EXCERPTED DATA below:

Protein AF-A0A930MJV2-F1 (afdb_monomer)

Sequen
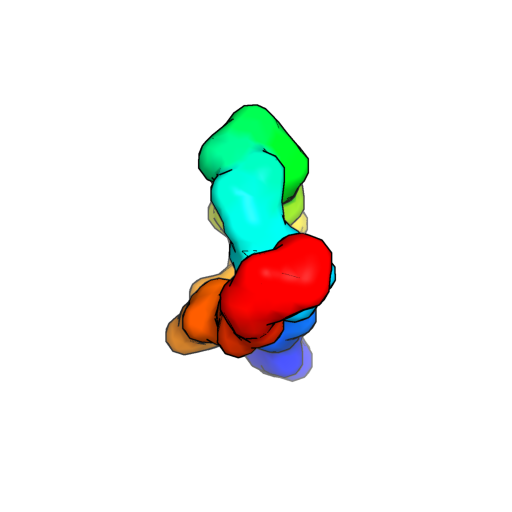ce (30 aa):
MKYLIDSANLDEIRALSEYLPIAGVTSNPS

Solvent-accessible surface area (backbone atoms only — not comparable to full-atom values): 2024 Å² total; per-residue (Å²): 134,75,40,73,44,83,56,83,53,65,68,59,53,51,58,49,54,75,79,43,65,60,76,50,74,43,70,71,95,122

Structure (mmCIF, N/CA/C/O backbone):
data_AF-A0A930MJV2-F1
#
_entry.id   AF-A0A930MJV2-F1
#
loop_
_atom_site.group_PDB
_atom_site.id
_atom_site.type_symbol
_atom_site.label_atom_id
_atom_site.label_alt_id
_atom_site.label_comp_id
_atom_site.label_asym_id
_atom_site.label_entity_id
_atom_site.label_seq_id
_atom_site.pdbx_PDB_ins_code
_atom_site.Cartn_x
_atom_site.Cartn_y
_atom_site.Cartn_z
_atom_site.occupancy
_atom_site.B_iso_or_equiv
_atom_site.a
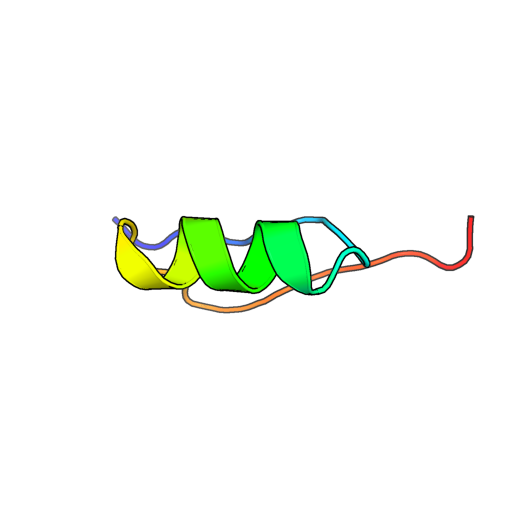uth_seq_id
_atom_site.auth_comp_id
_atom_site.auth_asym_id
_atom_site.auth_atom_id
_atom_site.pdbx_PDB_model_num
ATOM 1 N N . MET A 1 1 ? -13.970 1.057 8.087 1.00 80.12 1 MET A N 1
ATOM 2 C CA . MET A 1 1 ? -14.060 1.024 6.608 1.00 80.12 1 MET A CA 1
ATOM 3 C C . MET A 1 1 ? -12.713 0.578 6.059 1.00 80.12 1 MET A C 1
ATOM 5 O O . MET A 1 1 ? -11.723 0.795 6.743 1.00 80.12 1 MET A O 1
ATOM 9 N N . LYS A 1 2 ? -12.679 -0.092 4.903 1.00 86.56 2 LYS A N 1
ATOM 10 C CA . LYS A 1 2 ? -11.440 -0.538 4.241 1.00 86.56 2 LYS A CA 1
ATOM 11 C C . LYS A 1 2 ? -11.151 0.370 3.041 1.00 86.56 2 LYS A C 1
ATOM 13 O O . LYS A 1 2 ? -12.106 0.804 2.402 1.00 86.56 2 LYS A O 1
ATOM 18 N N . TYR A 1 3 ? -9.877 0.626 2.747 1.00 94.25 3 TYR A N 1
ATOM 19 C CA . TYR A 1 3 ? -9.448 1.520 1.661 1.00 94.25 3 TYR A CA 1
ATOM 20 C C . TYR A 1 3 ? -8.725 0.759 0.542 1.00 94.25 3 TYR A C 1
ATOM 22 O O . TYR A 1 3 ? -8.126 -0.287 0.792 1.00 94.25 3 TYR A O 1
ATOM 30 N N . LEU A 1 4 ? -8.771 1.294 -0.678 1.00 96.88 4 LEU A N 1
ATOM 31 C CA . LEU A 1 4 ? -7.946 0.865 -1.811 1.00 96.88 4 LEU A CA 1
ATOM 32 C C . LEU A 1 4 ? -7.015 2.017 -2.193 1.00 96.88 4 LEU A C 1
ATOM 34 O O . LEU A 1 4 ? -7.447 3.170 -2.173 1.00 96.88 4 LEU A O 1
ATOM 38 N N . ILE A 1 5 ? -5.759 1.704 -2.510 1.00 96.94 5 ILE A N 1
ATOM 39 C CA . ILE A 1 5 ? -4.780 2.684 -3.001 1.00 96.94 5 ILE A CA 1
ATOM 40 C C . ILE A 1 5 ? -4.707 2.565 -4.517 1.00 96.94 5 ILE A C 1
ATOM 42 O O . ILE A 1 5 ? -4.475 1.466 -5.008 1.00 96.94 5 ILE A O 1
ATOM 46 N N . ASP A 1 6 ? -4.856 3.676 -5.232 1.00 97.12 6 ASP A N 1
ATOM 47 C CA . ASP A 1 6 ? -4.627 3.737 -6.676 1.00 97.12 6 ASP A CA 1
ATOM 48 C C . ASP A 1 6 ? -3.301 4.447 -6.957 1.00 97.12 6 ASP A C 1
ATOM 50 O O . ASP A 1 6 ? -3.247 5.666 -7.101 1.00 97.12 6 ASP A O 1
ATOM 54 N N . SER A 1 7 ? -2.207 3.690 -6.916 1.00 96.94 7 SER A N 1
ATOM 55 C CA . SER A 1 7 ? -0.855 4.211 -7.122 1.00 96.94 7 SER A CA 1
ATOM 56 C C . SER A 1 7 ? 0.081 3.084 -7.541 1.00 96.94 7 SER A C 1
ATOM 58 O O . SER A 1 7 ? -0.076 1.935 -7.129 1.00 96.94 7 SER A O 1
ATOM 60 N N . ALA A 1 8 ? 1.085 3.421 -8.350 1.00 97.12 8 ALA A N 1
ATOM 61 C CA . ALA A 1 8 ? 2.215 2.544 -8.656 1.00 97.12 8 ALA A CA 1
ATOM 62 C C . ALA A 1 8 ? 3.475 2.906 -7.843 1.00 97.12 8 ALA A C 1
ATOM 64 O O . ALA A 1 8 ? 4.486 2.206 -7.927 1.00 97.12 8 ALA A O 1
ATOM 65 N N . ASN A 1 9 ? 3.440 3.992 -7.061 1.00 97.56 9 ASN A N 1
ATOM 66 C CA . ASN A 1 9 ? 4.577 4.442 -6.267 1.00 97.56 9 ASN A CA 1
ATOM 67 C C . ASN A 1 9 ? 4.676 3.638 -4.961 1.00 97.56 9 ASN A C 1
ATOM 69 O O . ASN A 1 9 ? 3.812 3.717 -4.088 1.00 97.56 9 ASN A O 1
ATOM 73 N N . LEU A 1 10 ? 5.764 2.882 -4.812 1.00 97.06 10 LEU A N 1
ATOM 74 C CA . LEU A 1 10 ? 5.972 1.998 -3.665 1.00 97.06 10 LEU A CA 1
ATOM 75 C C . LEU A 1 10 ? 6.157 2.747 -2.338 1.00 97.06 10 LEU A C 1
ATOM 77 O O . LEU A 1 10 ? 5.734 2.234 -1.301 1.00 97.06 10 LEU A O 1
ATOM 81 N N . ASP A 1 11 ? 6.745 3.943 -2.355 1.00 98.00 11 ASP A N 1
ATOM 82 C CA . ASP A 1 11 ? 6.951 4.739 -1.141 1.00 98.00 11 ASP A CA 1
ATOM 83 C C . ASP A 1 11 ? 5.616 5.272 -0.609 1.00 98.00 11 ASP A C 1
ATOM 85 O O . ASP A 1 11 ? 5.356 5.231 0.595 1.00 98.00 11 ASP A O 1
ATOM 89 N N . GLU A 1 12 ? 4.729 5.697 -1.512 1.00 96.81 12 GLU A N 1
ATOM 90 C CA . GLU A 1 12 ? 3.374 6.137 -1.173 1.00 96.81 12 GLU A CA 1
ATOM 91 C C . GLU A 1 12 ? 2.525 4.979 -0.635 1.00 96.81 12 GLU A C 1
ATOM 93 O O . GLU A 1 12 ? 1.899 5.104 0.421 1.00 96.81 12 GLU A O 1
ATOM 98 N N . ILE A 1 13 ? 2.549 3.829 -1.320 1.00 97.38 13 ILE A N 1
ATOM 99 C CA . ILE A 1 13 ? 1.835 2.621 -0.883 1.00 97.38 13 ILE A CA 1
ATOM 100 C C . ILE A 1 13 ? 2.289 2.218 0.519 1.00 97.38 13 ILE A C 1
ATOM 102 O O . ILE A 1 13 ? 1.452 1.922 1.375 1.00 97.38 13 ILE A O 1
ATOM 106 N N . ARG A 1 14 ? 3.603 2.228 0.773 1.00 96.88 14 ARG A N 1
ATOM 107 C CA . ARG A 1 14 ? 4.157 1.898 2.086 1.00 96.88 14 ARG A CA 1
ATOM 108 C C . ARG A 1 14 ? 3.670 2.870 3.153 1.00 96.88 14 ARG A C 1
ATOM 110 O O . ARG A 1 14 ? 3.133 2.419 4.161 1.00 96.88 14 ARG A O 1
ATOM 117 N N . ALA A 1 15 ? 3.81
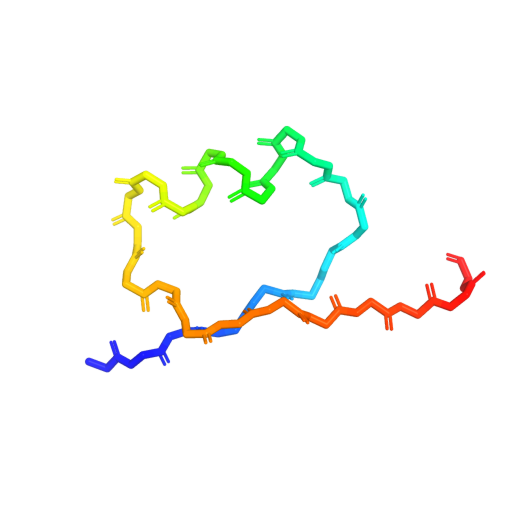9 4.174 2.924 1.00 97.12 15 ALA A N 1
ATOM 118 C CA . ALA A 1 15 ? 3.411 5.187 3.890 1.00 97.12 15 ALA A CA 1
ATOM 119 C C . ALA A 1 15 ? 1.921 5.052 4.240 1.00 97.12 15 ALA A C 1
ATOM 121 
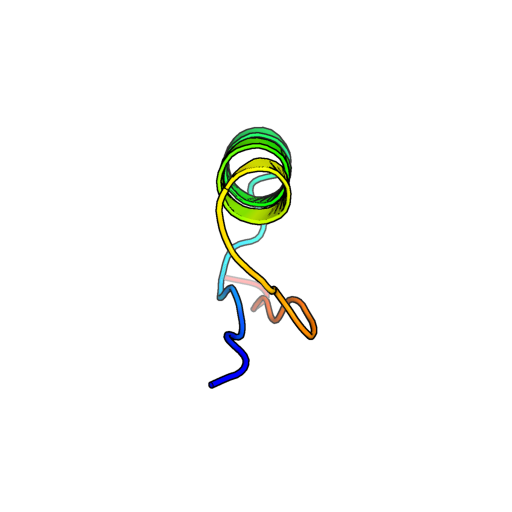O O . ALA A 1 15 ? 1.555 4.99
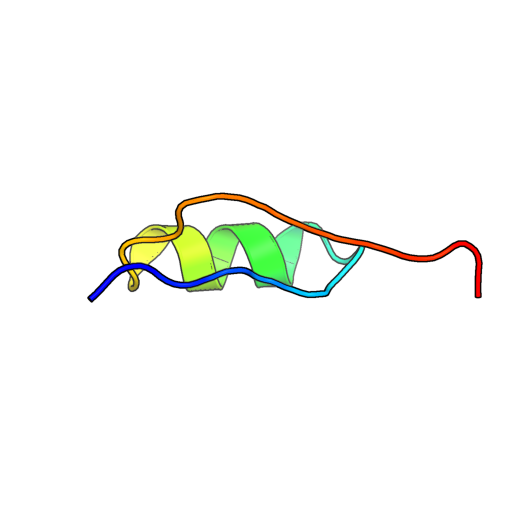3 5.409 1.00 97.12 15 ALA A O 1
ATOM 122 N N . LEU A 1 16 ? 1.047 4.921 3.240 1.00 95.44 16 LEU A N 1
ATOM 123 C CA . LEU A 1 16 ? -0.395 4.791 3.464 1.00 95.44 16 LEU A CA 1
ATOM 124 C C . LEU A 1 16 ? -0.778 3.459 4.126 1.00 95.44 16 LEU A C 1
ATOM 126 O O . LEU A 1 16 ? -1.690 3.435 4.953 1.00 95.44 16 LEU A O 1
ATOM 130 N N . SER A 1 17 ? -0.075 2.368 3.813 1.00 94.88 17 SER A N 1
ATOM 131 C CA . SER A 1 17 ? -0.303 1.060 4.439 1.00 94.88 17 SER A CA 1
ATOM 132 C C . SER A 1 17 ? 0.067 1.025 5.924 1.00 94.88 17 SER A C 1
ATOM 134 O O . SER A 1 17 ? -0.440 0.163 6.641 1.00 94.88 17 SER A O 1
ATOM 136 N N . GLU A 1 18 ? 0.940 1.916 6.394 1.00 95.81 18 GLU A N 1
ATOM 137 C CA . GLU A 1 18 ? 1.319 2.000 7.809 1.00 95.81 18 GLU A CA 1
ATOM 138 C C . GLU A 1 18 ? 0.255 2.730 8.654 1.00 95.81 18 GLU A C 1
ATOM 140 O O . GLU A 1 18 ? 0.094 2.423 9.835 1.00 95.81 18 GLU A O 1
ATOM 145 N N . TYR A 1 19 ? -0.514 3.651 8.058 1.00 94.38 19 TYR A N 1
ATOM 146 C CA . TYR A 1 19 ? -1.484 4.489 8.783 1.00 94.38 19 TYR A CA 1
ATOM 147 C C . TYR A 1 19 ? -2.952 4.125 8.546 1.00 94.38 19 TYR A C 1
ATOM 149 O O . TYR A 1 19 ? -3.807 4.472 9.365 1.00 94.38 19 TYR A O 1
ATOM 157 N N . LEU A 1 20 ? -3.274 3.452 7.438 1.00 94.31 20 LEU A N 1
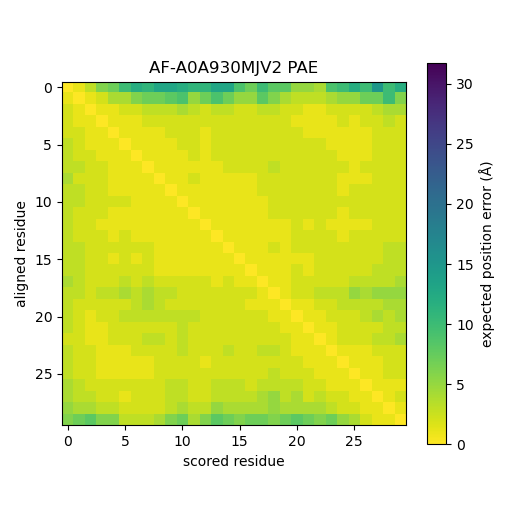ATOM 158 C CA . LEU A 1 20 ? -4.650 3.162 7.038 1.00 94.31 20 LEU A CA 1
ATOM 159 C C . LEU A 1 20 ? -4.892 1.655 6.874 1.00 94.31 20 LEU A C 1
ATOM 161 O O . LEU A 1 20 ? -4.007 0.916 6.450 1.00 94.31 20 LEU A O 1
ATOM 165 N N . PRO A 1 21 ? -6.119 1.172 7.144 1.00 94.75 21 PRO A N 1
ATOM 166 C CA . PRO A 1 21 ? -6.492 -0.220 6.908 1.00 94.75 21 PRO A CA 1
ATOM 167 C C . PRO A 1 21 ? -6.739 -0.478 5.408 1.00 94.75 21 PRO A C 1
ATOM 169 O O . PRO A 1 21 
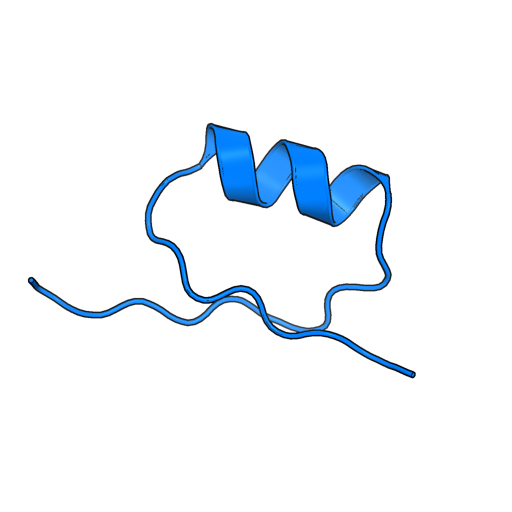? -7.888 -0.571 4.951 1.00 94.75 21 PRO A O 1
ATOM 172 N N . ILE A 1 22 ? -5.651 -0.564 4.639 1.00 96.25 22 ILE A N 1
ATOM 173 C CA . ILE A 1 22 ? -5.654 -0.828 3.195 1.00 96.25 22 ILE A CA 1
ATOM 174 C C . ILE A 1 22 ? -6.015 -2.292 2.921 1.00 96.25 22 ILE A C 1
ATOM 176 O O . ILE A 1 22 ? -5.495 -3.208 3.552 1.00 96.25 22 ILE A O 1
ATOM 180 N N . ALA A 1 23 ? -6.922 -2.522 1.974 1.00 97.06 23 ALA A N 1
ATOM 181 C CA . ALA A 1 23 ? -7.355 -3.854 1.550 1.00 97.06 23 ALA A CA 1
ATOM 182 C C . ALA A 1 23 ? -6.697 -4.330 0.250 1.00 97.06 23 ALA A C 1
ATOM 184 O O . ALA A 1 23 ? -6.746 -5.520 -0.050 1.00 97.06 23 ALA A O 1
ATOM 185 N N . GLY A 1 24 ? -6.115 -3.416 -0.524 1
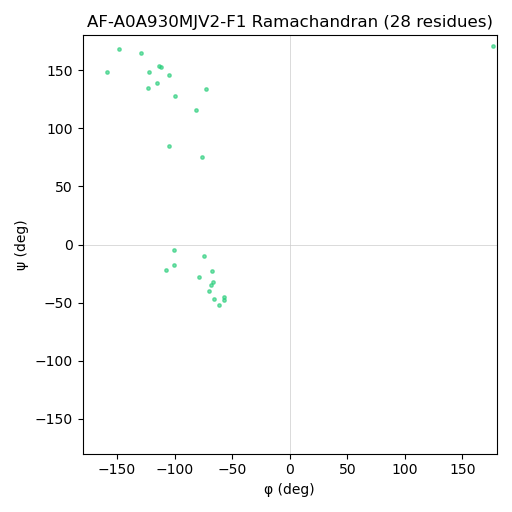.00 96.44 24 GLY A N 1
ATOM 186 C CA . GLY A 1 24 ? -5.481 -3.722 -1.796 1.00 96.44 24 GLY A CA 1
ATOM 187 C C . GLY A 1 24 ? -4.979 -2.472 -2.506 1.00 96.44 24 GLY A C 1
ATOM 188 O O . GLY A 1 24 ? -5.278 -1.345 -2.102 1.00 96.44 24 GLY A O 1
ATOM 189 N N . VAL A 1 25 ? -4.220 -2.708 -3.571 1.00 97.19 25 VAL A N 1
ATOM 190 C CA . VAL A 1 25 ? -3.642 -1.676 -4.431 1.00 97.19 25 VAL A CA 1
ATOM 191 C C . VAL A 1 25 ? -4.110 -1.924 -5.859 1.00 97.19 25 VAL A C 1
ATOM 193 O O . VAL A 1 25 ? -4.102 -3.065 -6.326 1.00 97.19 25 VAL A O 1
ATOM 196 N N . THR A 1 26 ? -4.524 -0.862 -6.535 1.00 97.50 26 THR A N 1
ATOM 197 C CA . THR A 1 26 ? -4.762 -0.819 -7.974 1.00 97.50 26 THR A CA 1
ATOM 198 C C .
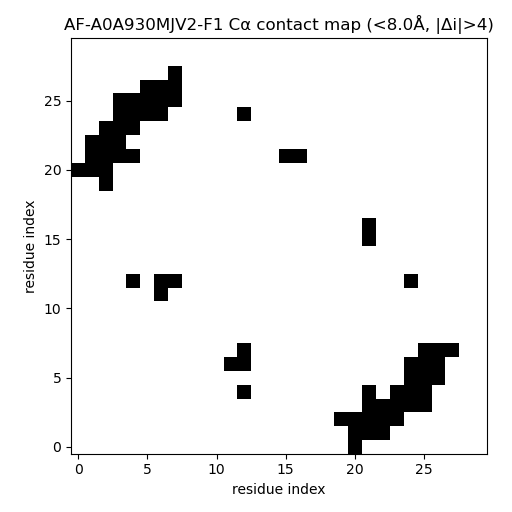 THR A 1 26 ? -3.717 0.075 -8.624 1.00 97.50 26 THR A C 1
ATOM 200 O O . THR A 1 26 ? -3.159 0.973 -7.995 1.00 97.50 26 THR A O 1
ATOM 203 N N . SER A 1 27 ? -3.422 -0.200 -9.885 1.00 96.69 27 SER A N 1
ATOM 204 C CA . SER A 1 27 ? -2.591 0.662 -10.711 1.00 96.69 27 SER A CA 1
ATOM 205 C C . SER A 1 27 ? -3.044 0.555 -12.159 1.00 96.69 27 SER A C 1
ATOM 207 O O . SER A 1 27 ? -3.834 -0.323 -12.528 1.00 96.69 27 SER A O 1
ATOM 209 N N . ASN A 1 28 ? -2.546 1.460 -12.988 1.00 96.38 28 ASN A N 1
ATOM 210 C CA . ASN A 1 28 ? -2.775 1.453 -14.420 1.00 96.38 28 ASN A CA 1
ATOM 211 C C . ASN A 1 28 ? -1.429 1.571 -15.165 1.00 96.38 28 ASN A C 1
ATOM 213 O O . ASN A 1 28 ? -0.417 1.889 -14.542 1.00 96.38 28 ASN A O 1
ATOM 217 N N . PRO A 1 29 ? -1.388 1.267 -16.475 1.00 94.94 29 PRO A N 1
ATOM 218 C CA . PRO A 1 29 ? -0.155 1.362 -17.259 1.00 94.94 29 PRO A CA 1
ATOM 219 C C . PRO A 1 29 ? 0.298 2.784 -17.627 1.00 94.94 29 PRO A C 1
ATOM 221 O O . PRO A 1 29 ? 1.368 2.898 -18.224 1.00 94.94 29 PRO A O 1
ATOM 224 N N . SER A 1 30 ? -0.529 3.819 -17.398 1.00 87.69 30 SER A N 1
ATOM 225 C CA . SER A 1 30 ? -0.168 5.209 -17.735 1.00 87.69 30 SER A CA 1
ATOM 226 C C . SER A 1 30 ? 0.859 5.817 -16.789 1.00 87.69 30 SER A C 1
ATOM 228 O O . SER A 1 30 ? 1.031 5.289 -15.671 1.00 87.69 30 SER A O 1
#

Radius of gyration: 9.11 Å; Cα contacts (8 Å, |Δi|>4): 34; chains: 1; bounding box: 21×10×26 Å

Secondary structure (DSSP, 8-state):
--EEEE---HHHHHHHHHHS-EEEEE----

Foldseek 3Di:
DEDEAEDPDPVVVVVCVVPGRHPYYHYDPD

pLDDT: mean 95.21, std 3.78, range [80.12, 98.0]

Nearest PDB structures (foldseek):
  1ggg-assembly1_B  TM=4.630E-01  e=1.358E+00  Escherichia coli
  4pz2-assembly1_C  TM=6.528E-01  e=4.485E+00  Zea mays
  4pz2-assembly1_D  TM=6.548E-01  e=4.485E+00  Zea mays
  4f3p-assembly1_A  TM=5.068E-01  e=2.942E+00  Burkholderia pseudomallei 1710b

End of EXCERPTED DATA.

● **GOAL OF THE EXERCISE**
Scan the entries above for the string "mays", and copy every line where it turns up.

● **ANSWER TO THIS TASK**
  4pz2-assembly1_C  TM=6.528E-01  e=4.485E+00  Zea mays
  4pz2-assembly1_D  TM=6.548E-01  e=4.485E+00  Zea mays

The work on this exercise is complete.